Yeah, I totally agree with you. The 3 Evil Dead movies were made in their own time (late 80s-early 90s?), and if one was made now it would almost be forced to have CGI and whatnot. It'd end up looking like total shit compared to the first 3 movies, and would be a major flop. There's a reason why those movies were made in that time - they just wouldn't be the same in this day and age.


----------



## WildWon (Feb 2, 2010)

Hadrian said:
			
		

> Hatchet was great, can't wait for the sequel.
> *snip*
> Another good slasher film what also has Robert England is Behind the Mask: The Rise of Leslie Vernon.
> *snip*








 SEQUEL!! So they're really doing it? OMG. That will be fantastic.

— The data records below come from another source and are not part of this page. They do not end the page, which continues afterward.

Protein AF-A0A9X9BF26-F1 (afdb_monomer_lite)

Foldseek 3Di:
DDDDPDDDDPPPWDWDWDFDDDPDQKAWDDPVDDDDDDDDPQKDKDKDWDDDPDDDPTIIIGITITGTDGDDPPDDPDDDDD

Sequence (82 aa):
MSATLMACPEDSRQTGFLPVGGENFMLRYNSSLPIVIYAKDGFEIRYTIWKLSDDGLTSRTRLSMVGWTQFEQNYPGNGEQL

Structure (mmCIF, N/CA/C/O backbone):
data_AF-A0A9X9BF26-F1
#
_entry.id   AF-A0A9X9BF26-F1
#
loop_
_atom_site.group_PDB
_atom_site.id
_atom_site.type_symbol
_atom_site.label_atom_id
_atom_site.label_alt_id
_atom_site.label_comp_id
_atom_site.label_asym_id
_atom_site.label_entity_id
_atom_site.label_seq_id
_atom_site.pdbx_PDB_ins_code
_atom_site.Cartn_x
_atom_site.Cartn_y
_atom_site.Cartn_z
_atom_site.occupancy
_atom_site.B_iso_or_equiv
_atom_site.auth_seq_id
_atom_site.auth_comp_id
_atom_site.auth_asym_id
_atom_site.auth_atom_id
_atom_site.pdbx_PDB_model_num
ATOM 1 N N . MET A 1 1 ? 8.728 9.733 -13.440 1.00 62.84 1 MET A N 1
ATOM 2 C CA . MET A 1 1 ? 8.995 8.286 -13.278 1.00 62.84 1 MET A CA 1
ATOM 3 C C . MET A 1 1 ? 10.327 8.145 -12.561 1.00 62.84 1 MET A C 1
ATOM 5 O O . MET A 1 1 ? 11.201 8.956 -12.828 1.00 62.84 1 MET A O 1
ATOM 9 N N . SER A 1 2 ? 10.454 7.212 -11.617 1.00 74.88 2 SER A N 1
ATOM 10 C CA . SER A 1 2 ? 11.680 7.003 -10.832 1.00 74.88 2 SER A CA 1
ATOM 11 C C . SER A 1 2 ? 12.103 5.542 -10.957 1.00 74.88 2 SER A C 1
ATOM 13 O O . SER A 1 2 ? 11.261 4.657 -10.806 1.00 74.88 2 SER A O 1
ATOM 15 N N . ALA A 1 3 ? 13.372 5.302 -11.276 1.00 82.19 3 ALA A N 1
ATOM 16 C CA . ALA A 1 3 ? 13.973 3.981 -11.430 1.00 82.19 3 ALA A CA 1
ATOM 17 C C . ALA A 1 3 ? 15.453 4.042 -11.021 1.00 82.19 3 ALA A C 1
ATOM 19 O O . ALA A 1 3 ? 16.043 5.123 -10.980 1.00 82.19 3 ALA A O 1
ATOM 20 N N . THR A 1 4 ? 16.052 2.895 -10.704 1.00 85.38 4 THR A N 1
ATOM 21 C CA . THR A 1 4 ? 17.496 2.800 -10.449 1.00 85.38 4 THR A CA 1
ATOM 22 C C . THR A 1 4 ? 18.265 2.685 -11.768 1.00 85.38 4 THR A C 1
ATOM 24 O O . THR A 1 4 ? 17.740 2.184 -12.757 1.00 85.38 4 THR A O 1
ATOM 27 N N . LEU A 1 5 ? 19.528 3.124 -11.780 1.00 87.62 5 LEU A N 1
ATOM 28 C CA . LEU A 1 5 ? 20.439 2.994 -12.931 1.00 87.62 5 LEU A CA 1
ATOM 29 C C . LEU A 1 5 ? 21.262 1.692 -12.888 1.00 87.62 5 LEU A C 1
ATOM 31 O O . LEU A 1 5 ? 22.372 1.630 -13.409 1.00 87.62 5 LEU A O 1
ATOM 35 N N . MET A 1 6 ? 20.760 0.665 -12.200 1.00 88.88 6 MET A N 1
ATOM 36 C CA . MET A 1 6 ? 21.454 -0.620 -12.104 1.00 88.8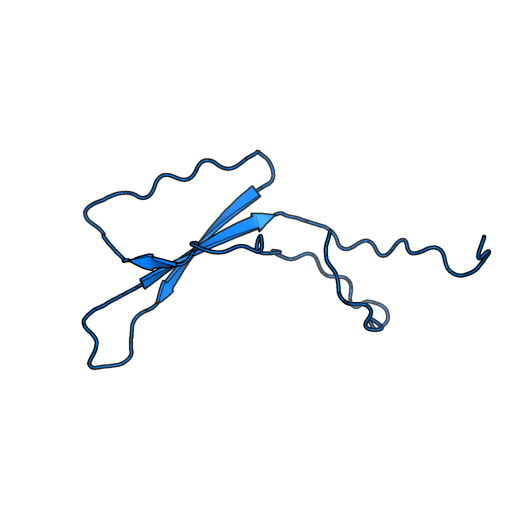8 6 MET A CA 1
ATOM 37 C C . MET A 1 6 ? 21.242 -1.426 -13.386 1.00 88.88 6 MET A C 1
ATOM 39 O O . MET A 1 6 ? 20.160 -1.389 -13.968 1.00 88.88 6 MET A O 1
ATOM 43 N N . ALA A 1 7 ? 22.260 -2.180 -13.805 1.00 87.81 7 ALA A N 1
ATOM 44 C CA . ALA A 1 7 ? 22.114 -3.115 -14.914 1.00 87.81 7 ALA A CA 1
ATOM 45 C C . ALA A 1 7 ? 21.113 -4.217 -14.532 1.00 87.81 7 ALA A C 1
ATOM 47 O O . ALA A 1 7 ? 21.263 -4.873 -13.498 1.00 87.81 7 ALA A O 1
ATOM 48 N N . CYS A 1 8 ? 20.094 -4.413 -15.365 1.00 84.31 8 CYS A N 1
ATOM 49 C CA . CYS A 1 8 ? 19.174 -5.538 -15.244 1.00 84.31 8 CYS A CA 1
ATOM 50 C C . CYS A 1 8 ? 19.680 -6.698 -16.116 1.00 84.31 8 CYS A C 1
ATOM 52 O O . CYS A 1 8 ? 20.076 -6.445 -17.254 1.00 84.31 8 CYS A O 1
ATOM 54 N N . PRO A 1 9 ? 19.684 -7.947 -15.620 1.00 88.69 9 PRO A N 1
ATOM 55 C CA . PRO A 1 9 ? 19.997 -9.104 -16.449 1.00 88.69 9 PRO A CA 1
ATOM 56 C C . PRO A 1 9 ? 18.944 -9.299 -17.548 1.00 88.69 9 PRO A C 1
ATOM 58 O O . PRO A 1 9 ? 17.785 -8.902 -17.399 1.00 88.69 9 PRO A O 1
ATOM 61 N N . GLU A 1 10 ? 19.352 -9.923 -18.654 1.00 83.56 10 GLU A N 1
ATOM 62 C CA . GLU A 1 10 ? 18.444 -10.255 -19.754 1.00 83.56 10 GLU A CA 1
ATOM 63 C C . GLU A 1 10 ? 17.292 -11.143 -19.252 1.00 83.56 10 GLU A C 1
ATOM 65 O O . GLU A 1 10 ? 17.491 -12.034 -18.427 1.00 83.56 10 GLU A O 1
ATOM 70 N N . ASP A 1 11 ? 16.083 -10.865 -19.743 1.00 83.25 11 ASP A N 1
ATOM 71 C CA . ASP A 1 11 ? 14.821 -11.527 -19.369 1.00 83.25 11 ASP A CA 1
ATOM 72 C C . ASP A 1 11 ? 14.304 -11.286 -17.931 1.00 83.25 11 ASP A C 1
ATOM 74 O O . ASP A 1 11 ? 13.384 -11.947 -17.460 1.00 83.25 11 ASP A O 1
ATOM 78 N N . SER A 1 12 ? 14.806 -10.274 -17.215 1.00 83.69 12 SER A N 1
ATOM 79 C CA . SER A 1 12 ? 14.300 -9.934 -15.872 1.00 83.69 12 SER A CA 1
ATOM 80 C C . SER A 1 12 ? 13.037 -9.052 -15.868 1.00 83.69 12 SER A C 1
ATOM 82 O O . SER A 1 12 ? 12.762 -8.359 -14.882 1.00 83.69 12 SER A O 1
ATOM 84 N N . ARG A 1 13 ? 12.301 -8.981 -16.985 1.00 81.31 13 ARG A N 1
ATOM 85 C CA . ARG A 1 13 ? 11.124 -8.107 -17.113 1.00 81.31 13 ARG A CA 1
ATOM 86 C C . ARG A 1 13 ? 9.933 -8.755 -16.420 1.00 81.31 13 ARG A C 1
ATOM 88 O O . ARG A 1 13 ? 9.546 -9.870 -16.741 1.00 81.31 13 ARG A O 1
ATOM 95 N N . GLN A 1 14 ? 9.319 -8.024 -15.496 1.00 84.00 14 GLN A N 1
ATOM 96 C CA . GLN A 1 14 ? 8.170 -8.512 -14.741 1.00 84.00 14 GLN A CA 1
ATOM 97 C C . GLN A 1 14 ? 7.125 -7.413 -14.556 1.00 84.00 14 GLN A C 1
ATOM 99 O O . GLN A 1 14 ? 7.451 -6.258 -14.275 1.00 84.00 14 GLN A O 1
ATOM 104 N N . THR A 1 15 ? 5.855 -7.783 -14.698 1.00 83.19 15 THR A N 1
ATOM 105 C CA . THR A 1 15 ? 4.724 -6.930 -14.327 1.00 83.19 15 THR A CA 1
ATOM 106 C C . THR A 1 15 ? 4.530 -6.989 -12.822 1.00 83.19 15 THR A C 1
ATOM 108 O O . THR A 1 15 ? 4.433 -8.075 -12.246 1.00 83.19 15 THR A O 1
ATOM 111 N N . GLY A 1 16 ? 4.452 -5.829 -12.180 1.00 82.31 16 GLY A N 1
ATOM 112 C CA . GLY A 1 16 ? 4.344 -5.759 -10.734 1.00 82.31 16 GLY A CA 1
ATOM 113 C C . GLY A 1 16 ? 3.666 -4.493 -10.244 1.00 82.31 16 GLY A C 1
ATOM 114 O O . GLY A 1 16 ? 3.494 -3.511 -10.964 1.00 82.31 16 GLY A O 1
ATOM 115 N N . PHE A 1 17 ? 3.297 -4.546 -8.972 1.00 82.25 17 PHE A N 1
ATOM 116 C CA . PHE A 1 17 ? 2.696 -3.446 -8.240 1.00 82.25 17 PHE A CA 1
ATOM 117 C C . PHE A 1 17 ? 3.788 -2.464 -7.807 1.00 82.25 17 PHE A C 1
ATOM 119 O O . PHE A 1 17 ? 4.610 -2.804 -6.954 1.00 82.25 17 PHE A O 1
ATOM 126 N N . LEU A 1 18 ? 3.789 -1.245 -8.357 1.00 84.69 18 LEU A N 1
ATOM 127 C CA . LEU A 1 18 ? 4.674 -0.177 -7.888 1.00 84.69 18 LEU A CA 1
ATOM 128 C C . LEU A 1 18 ? 3.953 0.759 -6.910 1.00 84.69 18 LEU A C 1
ATOM 130 O O . LEU A 1 18 ? 3.042 1.486 -7.324 1.00 84.69 18 LEU A O 1
ATOM 134 N N . PRO A 1 19 ? 4.339 0.770 -5.619 1.00 83.56 19 PRO A N 1
ATOM 135 C CA . PRO A 1 19 ? 3.737 1.677 -4.658 1.00 83.56 19 PRO A CA 1
ATOM 136 C C . PRO A 1 19 ? 4.094 3.124 -5.000 1.00 83.56 19 PRO A C 1
ATOM 138 O O . PRO A 1 19 ? 5.239 3.447 -5.322 1.00 83.56 19 PRO A O 1
ATOM 141 N N . VAL A 1 20 ? 3.110 4.010 -4.886 1.00 83.69 20 VAL A N 1
ATOM 142 C CA . VAL A 1 20 ? 3.322 5.451 -5.003 1.00 83.69 20 VAL A CA 1
ATOM 143 C C . VAL A 1 20 ? 4.113 5.920 -3.782 1.00 83.69 20 VAL A C 1
ATOM 145 O O . VAL A 1 20 ? 3.696 5.724 -2.640 1.00 83.69 20 VAL A O 1
ATOM 148 N N . GLY A 1 21 ? 5.284 6.510 -4.026 1.00 78.44 21 GLY A N 1
ATOM 149 C CA . GLY A 1 21 ? 6.124 7.079 -2.975 1.00 78.44 21 GLY A CA 1
ATOM 150 C C . GLY A 1 21 ? 5.507 8.346 -2.380 1.00 78.44 21 GLY A C 1
ATOM 151 O O . GLY A 1 21 ? 4.938 9.161 -3.103 1.00 78.44 21 GLY A O 1
ATOM 152 N N . GLY A 1 22 ? 5.629 8.512 -1.064 1.00 78.06 22 GLY A N 1
ATOM 153 C CA . GLY A 1 22 ? 5.166 9.695 -0.344 1.00 78.06 22 GLY A CA 1
ATOM 154 C C . GLY A 1 22 ? 5.077 9.467 1.164 1.00 78.06 22 GLY A C 1
ATOM 155 O O . GLY A 1 22 ? 5.201 8.342 1.654 1.00 78.06 22 GLY A O 1
ATOM 156 N N . GLU A 1 23 ? 4.870 10.554 1.898 1.00 74.44 23 GLU A N 1
ATOM 157 C CA . GLU A 1 23 ? 4.682 10.541 3.349 1.00 74.44 23 GLU A CA 1
ATOM 158 C C . GLU A 1 23 ? 3.198 10.327 3.709 1.00 74.44 23 GLU A C 1
ATOM 160 O O . GLU A 1 23 ? 2.317 10.449 2.863 1.00 74.44 23 GLU A O 1
ATOM 165 N N . ASN A 1 24 ? 2.899 10.021 4.977 1.00 75.94 24 ASN A N 1
ATOM 166 C CA . ASN A 1 24 ? 1.531 9.930 5.530 1.00 75.94 24 ASN A CA 1
ATOM 167 C C . ASN A 1 24 ? 0.657 8.731 5.104 1.00 75.94 24 ASN A C 1
ATOM 169 O O . ASN A 1 24 ? -0.536 8.705 5.395 1.00 75.94 24 ASN A O 1
ATOM 173 N N . PHE A 1 25 ? 1.229 7.677 4.521 1.00 83.19 25 PHE A N 1
ATOM 174 C CA . PHE A 1 25 ? 0.476 6.445 4.235 1.00 83.19 25 PHE A CA 1
ATOM 175 C C . PHE A 1 25 ? 0.395 5.452 5.407 1.00 83.19 25 PHE A C 1
ATOM 177 O O . PHE A 1 25 ? -0.175 4.374 5.260 1.00 83.19 25 PHE A O 1
ATOM 184 N N . MET A 1 26 ? 0.957 5.768 6.576 1.00 85.69 26 MET A N 1
ATOM 185 C CA . MET A 1 26 ? 0.822 4.940 7.777 1.00 85.69 26 MET A CA 1
ATOM 186 C C . MET A 1 26 ? -0.123 5.614 8.771 1.00 85.69 26 MET A C 1
ATOM 188 O O . MET A 1 26 ? 0.225 6.601 9.410 1.00 85.69 26 MET A O 1
ATOM 192 N N . LEU A 1 27 ? -1.320 5.053 8.903 1.00 87.19 27 LEU A N 1
ATOM 193 C CA . LEU A 1 27 ? -2.397 5.542 9.752 1.00 87.19 27 LEU A CA 1
ATOM 194 C C . LEU A 1 27 ? -2.554 4.662 10.996 1.00 87.19 27 LEU A C 1
ATOM 196 O O . LEU A 1 27 ? -2.108 3.514 11.044 1.00 87.19 27 LEU A O 1
ATOM 200 N N . ARG A 1 28 ? -3.219 5.187 12.027 1.00 86.19 28 ARG A N 1
ATOM 201 C CA . ARG A 1 28 ? -3.639 4.379 13.178 1.00 86.19 28 ARG A CA 1
ATOM 202 C C . ARG A 1 28 ? -4.776 3.452 12.753 1.00 86.19 28 ARG A C 1
ATOM 204 O O . ARG A 1 28 ? -5.701 3.890 12.075 1.00 86.19 28 ARG A O 1
ATOM 211 N N . TYR A 1 29 ? -4.734 2.195 13.188 1.00 85.38 29 TYR A N 1
ATOM 212 C CA . TYR A 1 29 ? -5.868 1.299 12.994 1.00 85.38 29 TYR A CA 1
ATOM 213 C C . TYR A 1 29 ? -7.052 1.774 13.850 1.00 85.38 29 TYR A C 1
ATOM 215 O O . TYR A 1 29 ? -6.942 1.863 15.075 1.00 85.38 29 TYR A O 1
ATOM 223 N N . ASN A 1 30 ? -8.171 2.093 13.203 1.00 88.12 30 ASN A N 1
ATOM 224 C CA . ASN A 1 30 ? -9.436 2.426 13.844 1.00 88.12 30 ASN A CA 1
ATOM 225 C C . ASN A 1 30 ? -10.558 1.711 13.085 1.00 88.12 30 ASN A C 1
ATOM 227 O O . ASN A 1 30 ? -10.851 2.068 11.950 1.00 88.12 30 ASN A O 1
ATOM 231 N N . SER A 1 31 ? -11.157 0.687 13.692 1.00 85.62 31 SER A N 1
ATOM 232 C CA . SER A 1 31 ? -12.243 -0.085 13.077 1.00 85.62 31 SER A CA 1
ATOM 233 C C . SER A 1 31 ? -13.601 0.617 13.141 1.00 85.62 31 SER A C 1
ATOM 235 O O . SER A 1 31 ? -14.510 0.230 12.416 1.00 85.62 31 SER A O 1
ATOM 237 N N . SER A 1 32 ? -13.750 1.635 13.994 1.00 91.00 32 SER A N 1
ATOM 238 C CA . SER A 1 32 ? -14.999 2.390 14.147 1.00 91.00 32 SER A CA 1
ATOM 239 C C . SER A 1 32 ? -15.158 3.496 13.102 1.00 91.00 32 SER A C 1
ATOM 241 O O . SER A 1 32 ? -16.266 3.989 12.912 1.00 91.00 32 SER A O 1
ATOM 243 N N . LEU A 1 33 ? -14.068 3.906 12.442 1.00 91.69 33 LEU A N 1
ATOM 244 C CA . LEU A 1 33 ? -14.075 4.950 11.418 1.00 91.69 33 LEU A CA 1
ATOM 245 C C . LEU A 1 33 ? -13.584 4.382 10.078 1.00 91.69 33 LEU A C 1
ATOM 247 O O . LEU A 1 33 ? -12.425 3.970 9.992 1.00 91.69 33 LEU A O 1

Haha, I bought Behind the Mask right around the same time i saw Hatchet. LOVE that movie. From Mock-u-mentary into (kinda)legit slasher flick. I recommend it to many people.

Looks like if Wife® and I are ever in merry ol' England (wait wait... not "if"... more "when"), there's a few of us that will need to get together for a slasher flick night. (off the top of my head, Trolley needs to be there too.)


----------



## Hadrian (Feb 2, 2010)

WildWon said:
			
		

> Looks like if Wife® and I are ever in merry ol' England (wait wait... not "if"... more "when"), there's a few of us that will need to get together for a slasher flick night. (off the top of my head, Trolley needs to be there too.)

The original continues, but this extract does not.